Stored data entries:
+ + + + + + +

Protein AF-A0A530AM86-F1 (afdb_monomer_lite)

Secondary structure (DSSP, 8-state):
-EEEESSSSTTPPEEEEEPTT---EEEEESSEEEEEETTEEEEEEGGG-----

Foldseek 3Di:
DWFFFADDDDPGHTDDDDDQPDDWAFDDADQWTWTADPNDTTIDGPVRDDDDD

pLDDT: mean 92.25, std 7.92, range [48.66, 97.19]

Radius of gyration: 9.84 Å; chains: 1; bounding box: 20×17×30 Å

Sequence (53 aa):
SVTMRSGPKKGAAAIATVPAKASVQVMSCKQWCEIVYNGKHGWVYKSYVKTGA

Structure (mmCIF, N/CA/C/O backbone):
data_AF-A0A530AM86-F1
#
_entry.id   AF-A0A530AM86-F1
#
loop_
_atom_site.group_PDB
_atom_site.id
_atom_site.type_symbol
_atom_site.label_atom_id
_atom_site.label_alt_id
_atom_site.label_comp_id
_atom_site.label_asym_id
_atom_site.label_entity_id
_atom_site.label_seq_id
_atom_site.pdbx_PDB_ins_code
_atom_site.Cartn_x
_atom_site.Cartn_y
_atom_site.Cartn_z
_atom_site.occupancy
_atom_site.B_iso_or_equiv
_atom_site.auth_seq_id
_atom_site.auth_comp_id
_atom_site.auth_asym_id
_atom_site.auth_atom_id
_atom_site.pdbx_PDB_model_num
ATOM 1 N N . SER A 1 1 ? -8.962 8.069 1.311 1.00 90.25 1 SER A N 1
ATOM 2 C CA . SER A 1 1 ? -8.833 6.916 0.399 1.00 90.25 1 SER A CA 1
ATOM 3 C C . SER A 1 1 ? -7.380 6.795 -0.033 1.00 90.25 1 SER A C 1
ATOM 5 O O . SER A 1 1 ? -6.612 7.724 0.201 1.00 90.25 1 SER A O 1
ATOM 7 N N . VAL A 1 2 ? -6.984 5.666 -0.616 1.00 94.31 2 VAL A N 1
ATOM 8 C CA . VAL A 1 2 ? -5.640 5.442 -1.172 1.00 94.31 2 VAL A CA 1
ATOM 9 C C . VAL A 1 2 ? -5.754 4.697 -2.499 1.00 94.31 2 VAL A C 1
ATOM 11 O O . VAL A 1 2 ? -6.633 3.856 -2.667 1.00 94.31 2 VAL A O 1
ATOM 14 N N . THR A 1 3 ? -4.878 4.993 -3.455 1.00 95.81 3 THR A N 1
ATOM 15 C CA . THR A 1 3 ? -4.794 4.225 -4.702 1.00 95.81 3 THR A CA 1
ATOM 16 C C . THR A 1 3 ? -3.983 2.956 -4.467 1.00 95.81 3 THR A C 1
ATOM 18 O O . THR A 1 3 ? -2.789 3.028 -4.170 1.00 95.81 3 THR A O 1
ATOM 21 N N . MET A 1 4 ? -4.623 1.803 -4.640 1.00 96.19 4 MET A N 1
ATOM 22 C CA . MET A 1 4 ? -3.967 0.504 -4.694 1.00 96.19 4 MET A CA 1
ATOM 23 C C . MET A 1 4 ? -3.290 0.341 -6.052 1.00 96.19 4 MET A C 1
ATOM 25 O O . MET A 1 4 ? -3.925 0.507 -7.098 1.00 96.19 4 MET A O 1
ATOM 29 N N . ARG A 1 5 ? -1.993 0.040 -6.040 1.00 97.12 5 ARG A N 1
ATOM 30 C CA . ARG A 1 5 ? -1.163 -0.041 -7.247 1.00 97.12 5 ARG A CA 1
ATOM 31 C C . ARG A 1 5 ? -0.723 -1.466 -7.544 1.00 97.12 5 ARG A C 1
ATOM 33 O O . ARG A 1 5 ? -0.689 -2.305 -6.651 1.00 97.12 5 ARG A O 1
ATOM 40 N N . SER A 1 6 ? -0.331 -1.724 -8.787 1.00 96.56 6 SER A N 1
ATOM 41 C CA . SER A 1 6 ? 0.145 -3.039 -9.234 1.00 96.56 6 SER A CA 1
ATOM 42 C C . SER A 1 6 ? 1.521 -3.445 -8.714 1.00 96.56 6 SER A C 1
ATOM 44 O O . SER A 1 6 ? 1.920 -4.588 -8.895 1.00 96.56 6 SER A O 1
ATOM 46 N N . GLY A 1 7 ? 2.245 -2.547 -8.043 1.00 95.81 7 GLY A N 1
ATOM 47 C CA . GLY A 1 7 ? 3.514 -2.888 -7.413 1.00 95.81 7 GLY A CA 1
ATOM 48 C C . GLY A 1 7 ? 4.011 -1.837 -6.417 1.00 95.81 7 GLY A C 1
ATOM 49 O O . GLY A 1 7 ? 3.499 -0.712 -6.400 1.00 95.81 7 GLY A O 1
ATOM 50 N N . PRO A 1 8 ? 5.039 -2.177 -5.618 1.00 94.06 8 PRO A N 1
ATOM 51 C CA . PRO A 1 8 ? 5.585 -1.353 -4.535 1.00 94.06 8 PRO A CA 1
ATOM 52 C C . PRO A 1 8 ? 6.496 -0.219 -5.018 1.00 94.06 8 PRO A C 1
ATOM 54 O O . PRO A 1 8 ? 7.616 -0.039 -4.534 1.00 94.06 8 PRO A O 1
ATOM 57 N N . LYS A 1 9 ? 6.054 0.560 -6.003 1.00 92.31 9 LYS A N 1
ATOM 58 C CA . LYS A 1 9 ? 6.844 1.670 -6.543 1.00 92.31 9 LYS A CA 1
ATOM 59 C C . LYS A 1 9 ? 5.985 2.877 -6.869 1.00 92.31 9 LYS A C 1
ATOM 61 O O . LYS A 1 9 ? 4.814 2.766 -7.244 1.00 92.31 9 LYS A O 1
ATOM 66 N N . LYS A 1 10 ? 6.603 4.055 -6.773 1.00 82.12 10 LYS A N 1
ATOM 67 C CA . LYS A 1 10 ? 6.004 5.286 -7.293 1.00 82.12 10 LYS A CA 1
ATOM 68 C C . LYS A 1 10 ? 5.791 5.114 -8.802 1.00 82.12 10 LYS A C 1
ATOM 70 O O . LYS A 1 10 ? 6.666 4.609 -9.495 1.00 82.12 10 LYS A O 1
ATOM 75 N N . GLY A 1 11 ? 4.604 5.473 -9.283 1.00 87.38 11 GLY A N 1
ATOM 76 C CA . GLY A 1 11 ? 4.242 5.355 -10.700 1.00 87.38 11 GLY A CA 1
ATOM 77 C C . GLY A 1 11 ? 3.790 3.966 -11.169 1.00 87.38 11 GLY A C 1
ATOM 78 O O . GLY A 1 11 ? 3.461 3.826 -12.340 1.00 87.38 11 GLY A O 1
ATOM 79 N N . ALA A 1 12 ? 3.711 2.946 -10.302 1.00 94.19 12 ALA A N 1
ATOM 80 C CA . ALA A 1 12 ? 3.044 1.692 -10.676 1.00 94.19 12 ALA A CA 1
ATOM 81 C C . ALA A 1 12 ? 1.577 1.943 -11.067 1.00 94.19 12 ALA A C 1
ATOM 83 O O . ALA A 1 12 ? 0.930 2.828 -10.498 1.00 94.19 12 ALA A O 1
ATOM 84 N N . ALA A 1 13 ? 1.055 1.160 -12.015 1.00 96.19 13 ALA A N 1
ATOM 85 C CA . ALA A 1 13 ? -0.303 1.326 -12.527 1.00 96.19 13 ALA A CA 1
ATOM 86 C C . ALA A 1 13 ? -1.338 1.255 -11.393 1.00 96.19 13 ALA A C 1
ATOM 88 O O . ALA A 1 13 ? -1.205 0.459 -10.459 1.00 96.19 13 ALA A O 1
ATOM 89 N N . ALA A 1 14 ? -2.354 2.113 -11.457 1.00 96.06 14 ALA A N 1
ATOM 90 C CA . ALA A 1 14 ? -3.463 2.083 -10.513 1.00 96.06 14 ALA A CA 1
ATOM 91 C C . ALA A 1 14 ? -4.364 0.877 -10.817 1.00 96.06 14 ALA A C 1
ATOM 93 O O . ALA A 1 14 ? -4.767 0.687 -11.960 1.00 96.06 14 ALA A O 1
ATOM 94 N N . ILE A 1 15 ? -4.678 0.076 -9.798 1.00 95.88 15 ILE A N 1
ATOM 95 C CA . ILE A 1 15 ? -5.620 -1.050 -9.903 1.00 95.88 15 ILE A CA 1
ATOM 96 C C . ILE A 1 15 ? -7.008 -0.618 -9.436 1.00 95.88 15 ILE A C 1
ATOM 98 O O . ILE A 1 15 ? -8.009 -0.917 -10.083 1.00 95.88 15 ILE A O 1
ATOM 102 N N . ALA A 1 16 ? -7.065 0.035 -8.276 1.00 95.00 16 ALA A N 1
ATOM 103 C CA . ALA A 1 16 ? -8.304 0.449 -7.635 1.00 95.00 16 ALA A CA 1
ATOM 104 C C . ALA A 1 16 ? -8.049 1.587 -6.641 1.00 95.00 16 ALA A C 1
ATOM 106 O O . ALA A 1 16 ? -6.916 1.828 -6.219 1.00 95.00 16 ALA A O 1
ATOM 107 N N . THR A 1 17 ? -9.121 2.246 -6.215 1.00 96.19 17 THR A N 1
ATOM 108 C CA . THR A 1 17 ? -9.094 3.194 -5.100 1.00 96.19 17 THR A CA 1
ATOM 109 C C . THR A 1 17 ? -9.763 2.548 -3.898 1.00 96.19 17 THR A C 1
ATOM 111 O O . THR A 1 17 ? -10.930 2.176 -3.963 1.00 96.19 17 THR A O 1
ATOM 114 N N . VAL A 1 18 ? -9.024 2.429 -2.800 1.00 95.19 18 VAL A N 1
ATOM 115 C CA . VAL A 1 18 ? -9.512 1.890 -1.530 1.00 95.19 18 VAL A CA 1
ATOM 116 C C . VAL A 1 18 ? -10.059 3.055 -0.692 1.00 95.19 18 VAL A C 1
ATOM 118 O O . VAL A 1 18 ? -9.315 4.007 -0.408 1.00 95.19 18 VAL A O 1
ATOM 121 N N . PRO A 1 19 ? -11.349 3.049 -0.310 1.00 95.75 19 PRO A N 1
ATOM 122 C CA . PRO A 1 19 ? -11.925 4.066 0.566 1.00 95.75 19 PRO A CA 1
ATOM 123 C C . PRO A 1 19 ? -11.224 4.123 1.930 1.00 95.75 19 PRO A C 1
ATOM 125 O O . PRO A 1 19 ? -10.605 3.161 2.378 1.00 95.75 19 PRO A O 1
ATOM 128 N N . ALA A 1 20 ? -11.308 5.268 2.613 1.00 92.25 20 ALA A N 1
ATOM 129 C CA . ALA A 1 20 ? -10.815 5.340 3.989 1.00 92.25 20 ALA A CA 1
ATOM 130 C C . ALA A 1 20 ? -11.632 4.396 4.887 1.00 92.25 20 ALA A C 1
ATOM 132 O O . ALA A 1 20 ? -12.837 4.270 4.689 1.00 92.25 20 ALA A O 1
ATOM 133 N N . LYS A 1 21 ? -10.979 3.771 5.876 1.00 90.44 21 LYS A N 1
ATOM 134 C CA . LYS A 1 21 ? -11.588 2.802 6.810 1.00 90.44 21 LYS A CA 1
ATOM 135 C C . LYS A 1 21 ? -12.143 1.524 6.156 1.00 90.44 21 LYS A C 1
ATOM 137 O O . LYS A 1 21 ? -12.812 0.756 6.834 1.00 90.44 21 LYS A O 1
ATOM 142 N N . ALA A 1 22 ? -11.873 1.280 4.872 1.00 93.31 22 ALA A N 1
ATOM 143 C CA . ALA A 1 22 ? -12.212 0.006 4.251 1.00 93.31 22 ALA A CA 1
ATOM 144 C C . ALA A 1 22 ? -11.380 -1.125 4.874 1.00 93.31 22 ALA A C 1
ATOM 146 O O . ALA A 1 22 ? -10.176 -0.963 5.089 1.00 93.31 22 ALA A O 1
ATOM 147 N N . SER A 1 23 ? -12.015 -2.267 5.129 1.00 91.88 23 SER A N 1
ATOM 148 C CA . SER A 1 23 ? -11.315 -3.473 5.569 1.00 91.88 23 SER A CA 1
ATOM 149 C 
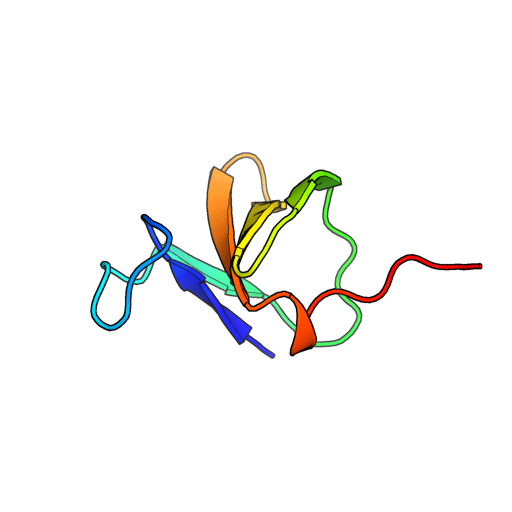C . SER A 1 23 ? -10.581 -4.111 4.393 1.00 91.88 23 SER A C 1
ATOM 151 O O . SER A 1 23 ? -11.140 -4.277 3.308 1.00 91.88 23 SER A O 1
ATOM 153 N N . VAL A 1 24 ? -9.319 -4.464 4.617 1.00 93.75 24 VAL A N 1
ATOM 154 C CA . VAL A 1 24 ? -8.442 -5.118 3.641 1.00 93.75 24 VAL A CA 1
ATOM 155 C C . VAL A 1 24 ? -7.687 -6.241 4.334 1.00 93.75 24 VAL A C 1
ATOM 157 O O . VAL A 1 24 ? -7.394 -6.147 5.527 1.00 93.75 24 VAL A O 1
ATOM 160 N N . GLN A 1 25 ? -7.338 -7.287 3.593 1.00 95.00 25 GLN A N 1
ATOM 161 C CA . GLN A 1 25 ? -6.431 -8.310 4.101 1.00 95.00 25 GLN A CA 1
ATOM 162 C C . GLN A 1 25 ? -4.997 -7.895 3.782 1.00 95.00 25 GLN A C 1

+ + + + + + +

TASK GOAL
Only the lines above starting with the one with "ATOM 47 C CA" and going through the one with "ATOM 58 C CA" are to be copied, word for word and with both ends kept.

EXERCISE ANSWER
ATOM 47 C CA . GLY A 1 7 ? 3.514 -2.888 -7.413 1.00 95.81 7 GLY A CA 1
ATOM 48 C C . GLY A 1 7 ? 4.011 -1.837 -6.417 1.00 95.81 7 GLY A C 1
ATOM 49 O O . GLY A 1 7 ? 3.499 -0.712 -6.400 1.00 95.81 7 GLY A O 1
ATOM 50 N N . PRO A 1 8 ? 5.039 -2.177 -5.618 1.00 94.06 8 PRO A N 1
ATOM 51 C CA . PRO A 1 8 ? 5.585 -1.353 -4.535 1.00 94.06 8 PRO A CA 1
ATOM 52 C C . PRO A 1 8 ? 6.496 -0.219 -5.018 1.00 94.06 8 PRO A C 1
ATOM 54 O O . PRO A 1 8 ? 7.616 -0.039 -4.534 1.00 94.06 8 PRO A O 1
ATOM 57 N N . LYS A 1 9 ? 6.054 0.560 -6.003 1.00 92.31 9 LYS A N 1
ATOM 58 C CA . LYS A 1 9 ? 6.844 1.670 -6.543 1.00 92.31 9 LYS A CA 1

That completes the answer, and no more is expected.